Posted Jun 14, 2011 21:12 UTC (Tue) by elanthis (guest, #6227) [Link] (4 responses)

When you spend 30 seconds googling, you easily find facts and studies. :)

Here's the very first link for "user backups study" which incidentally claims that 92% of users do not perform regular backups. The results page on Google has a number of other such papers and reports from other sources.

http://www.backblaze.com/press-June-is-Backup-Awareness-M...

Fedora 16 to use Btrfs as its default filesystem

Posted Jun 15, 2011 8:40 UTC (Wed) by jezuch (subscriber, #52988) [Link] (2 responses)

> 92% of users do not perform regular backups

On the other hand it says that as many as 8% of users *do* perform regular backups. Isn't it kinda optimistic? ;)
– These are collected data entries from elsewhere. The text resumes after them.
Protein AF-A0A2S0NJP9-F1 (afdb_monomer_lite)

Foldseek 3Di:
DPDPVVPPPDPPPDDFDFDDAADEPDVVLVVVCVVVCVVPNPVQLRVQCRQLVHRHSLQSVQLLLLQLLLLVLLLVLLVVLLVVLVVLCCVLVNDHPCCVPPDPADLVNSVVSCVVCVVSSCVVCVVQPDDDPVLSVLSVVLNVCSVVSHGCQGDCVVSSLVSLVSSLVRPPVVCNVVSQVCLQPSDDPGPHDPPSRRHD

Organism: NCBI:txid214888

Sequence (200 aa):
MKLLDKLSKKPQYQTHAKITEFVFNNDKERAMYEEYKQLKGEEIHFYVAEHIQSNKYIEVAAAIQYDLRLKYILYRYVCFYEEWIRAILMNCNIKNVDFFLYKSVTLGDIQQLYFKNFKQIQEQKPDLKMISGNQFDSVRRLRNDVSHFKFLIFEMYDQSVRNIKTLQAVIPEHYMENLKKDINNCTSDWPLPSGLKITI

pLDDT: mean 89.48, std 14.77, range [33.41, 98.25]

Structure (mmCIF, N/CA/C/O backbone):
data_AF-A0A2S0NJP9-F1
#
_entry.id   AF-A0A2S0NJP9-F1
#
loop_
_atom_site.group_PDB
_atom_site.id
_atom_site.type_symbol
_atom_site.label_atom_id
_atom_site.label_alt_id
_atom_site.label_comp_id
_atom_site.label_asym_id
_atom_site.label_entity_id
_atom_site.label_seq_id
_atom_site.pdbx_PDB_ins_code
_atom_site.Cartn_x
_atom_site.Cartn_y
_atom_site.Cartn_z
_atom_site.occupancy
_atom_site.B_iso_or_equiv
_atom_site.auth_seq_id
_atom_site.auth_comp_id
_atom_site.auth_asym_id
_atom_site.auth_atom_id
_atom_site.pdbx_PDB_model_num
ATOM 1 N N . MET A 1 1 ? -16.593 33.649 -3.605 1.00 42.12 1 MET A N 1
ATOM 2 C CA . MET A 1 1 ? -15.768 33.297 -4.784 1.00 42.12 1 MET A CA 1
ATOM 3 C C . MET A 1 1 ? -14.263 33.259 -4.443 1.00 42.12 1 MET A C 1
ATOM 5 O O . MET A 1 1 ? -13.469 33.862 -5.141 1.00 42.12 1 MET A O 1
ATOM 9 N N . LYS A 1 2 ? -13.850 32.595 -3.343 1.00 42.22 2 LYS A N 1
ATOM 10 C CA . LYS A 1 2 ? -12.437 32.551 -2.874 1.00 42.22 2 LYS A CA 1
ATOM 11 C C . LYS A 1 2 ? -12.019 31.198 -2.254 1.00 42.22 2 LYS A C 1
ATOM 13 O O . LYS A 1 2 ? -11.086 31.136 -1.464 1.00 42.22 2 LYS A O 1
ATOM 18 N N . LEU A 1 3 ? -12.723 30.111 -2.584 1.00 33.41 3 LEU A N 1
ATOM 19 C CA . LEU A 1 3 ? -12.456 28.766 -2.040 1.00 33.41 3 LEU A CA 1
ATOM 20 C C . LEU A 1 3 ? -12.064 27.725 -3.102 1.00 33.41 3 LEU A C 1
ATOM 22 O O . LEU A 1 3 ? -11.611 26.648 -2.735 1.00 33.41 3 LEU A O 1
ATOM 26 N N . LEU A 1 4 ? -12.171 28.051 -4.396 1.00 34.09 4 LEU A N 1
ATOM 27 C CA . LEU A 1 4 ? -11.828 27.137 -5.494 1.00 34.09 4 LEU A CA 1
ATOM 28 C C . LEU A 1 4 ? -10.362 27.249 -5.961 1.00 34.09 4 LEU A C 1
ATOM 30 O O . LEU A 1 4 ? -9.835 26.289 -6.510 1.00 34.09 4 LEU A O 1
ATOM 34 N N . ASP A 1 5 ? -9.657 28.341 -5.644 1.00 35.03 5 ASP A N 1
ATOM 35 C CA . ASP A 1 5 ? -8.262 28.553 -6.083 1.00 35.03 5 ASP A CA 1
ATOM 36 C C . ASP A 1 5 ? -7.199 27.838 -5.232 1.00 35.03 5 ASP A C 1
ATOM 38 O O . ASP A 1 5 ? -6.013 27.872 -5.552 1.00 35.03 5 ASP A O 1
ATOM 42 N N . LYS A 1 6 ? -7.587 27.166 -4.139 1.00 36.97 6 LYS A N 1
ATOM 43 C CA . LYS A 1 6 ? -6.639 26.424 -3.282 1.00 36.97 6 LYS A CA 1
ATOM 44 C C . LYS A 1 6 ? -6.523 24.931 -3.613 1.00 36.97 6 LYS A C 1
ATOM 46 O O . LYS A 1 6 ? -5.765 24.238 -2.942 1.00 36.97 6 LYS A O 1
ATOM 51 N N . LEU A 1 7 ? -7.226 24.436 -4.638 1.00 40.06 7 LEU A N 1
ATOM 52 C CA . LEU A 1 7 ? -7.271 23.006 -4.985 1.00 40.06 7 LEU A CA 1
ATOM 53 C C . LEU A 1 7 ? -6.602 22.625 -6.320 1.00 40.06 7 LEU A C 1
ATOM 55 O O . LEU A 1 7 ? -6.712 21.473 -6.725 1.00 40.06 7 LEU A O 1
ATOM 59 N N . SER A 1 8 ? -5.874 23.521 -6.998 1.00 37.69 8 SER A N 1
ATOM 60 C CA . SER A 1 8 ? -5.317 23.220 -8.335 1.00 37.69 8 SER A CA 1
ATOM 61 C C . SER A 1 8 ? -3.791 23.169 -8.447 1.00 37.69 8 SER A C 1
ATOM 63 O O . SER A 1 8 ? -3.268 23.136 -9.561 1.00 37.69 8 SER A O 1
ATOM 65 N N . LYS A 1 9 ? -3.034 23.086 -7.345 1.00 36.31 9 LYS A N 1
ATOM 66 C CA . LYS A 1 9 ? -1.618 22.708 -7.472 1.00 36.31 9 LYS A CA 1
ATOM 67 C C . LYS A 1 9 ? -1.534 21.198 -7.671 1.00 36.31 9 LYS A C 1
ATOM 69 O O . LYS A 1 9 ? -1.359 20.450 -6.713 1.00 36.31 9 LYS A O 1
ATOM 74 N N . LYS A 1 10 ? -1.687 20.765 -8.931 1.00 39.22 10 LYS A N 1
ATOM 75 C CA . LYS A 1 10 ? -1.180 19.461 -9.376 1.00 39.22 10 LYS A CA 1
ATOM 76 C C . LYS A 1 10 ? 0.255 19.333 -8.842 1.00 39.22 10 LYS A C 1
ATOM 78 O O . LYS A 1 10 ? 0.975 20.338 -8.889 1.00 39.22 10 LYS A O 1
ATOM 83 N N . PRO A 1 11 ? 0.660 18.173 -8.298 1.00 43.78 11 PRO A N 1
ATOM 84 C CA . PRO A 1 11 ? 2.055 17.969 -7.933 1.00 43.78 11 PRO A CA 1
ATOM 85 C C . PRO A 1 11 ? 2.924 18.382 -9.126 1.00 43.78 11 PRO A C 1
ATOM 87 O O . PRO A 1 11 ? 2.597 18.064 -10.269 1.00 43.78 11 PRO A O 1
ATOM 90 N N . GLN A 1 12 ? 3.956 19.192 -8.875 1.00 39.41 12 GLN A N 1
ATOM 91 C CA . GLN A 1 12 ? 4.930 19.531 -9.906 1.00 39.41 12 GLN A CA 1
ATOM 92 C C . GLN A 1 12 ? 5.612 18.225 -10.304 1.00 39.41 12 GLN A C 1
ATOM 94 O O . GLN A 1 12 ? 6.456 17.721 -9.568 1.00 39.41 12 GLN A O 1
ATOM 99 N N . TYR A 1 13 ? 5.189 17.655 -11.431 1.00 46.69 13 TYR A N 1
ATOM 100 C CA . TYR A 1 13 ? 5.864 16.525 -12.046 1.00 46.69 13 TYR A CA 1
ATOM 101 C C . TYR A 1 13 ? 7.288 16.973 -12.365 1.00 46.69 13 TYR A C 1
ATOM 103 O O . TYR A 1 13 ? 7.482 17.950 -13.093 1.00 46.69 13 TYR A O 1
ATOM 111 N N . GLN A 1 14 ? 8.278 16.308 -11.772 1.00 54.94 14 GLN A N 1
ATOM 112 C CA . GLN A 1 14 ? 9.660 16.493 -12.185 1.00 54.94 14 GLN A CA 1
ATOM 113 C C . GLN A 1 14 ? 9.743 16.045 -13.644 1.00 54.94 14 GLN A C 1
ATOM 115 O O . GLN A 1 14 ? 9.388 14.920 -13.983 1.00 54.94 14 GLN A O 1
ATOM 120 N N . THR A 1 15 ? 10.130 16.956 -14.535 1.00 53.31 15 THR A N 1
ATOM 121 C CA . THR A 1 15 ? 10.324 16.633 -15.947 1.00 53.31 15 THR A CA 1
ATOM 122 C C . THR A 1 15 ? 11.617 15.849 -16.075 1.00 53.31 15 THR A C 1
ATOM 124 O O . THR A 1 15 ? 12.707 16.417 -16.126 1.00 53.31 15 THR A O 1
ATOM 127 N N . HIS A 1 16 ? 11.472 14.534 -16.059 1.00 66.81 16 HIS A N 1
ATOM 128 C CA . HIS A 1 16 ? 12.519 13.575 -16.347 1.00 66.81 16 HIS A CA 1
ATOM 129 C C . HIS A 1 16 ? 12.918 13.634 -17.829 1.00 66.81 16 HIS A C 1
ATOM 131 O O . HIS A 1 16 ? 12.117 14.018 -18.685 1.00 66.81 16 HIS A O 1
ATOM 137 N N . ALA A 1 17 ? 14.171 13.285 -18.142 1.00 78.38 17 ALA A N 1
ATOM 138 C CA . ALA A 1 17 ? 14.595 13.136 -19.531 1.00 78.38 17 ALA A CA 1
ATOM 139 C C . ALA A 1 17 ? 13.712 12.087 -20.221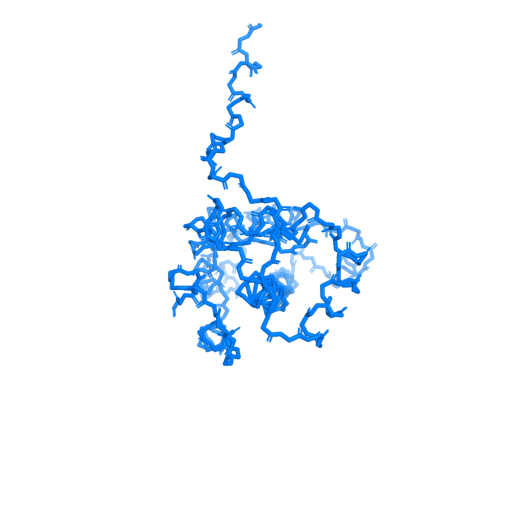 1.00 78.38 17 ALA A C 1
ATOM 141 O O . ALA A 1 17 ? 13.553 10.983 -19.702 1.00 78.38 17 ALA A O 1
ATOM 142 N N . LYS A 1 18 ? 13.134 12.447 -21.372 1.00 87.44 18 LYS A N 1
ATOM 143 C CA . LYS A 1 18 ? 12.203 11.584 -22.103 1.00 87.44 18 LYS A CA 1
ATOM 144 C C . LYS A 1 18 ? 12.933 10.360 -22.651 1.00 87.44 18 LYS A C 1
ATOM 146 O O . LYS A 1 18 ? 13.913 10.509 -23.381 1.00 87.44 18 LYS A O 1
ATOM 151 N N . ILE A 1 19 ? 12.422 9.171 -22.350 1.00 89.81 19 ILE A N 1
ATOM 152 C CA . ILE A 1 19 ? 12.920 7.908 -22.908 1.00 89.81 19 ILE A CA 1
ATOM 153 C C . ILE A 1 19 ? 11.974 7.479 -24.027 1.00 89.81 19 ILE A C 1
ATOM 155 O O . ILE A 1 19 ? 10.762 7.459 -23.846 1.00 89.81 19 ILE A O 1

software nags some into backing up

Posted Jun 17, 2011 22:02 UTC (Fri) by skierpage (guest, #70911) [Link]

8% performing regular backups sounds about right. System "security" software nags you to make backups. E.g. my family Thinkpad running Windows has Lenovo's ThinkVantage Rescue and Recovery software nagging to make backups, and also the Norton 360 anti-virus icon displays an angry red X if you don't make regular backups. Alas the two programs don't understand each other, the former wastes disk space unless you manage backup generations, and the latter is dog slow navigating files to restore and doesn't backup the right directories for email software like Thunderbird and SeaMonkey. But if users with such utilities on their system bother to make the checkmarks go green, they're doing some kind of backup.

(I don't trust either of them, I occasionally fiddle with Unison and rsync to synchronize key directories to a storage drive where I can see files.)

Fedora 16 to use Btrfs as its default filesystem

Posted Jun 21, 2011 13:26 UTC (Tue) by ssam (guest, #46587) [Link]

backing up on macosx is very easy, so that might be a fairly big chunk of the 8%.

maybe the distro installers should be asking people to choose a backup device.

Fedora 16 to use Btrfs as its default filesystem

Posted Jun 15, 2011 8:42 UTC (Wed) by rahulsundaram (subscriber, #21946) [Link]

30 seconds googling is not enough to verify any facts. Just see some links. I honestly don't know what average users do and don't really care. My statement on backups should be read in context which has nothing to do with average users anyway but people who are trying btrfs now.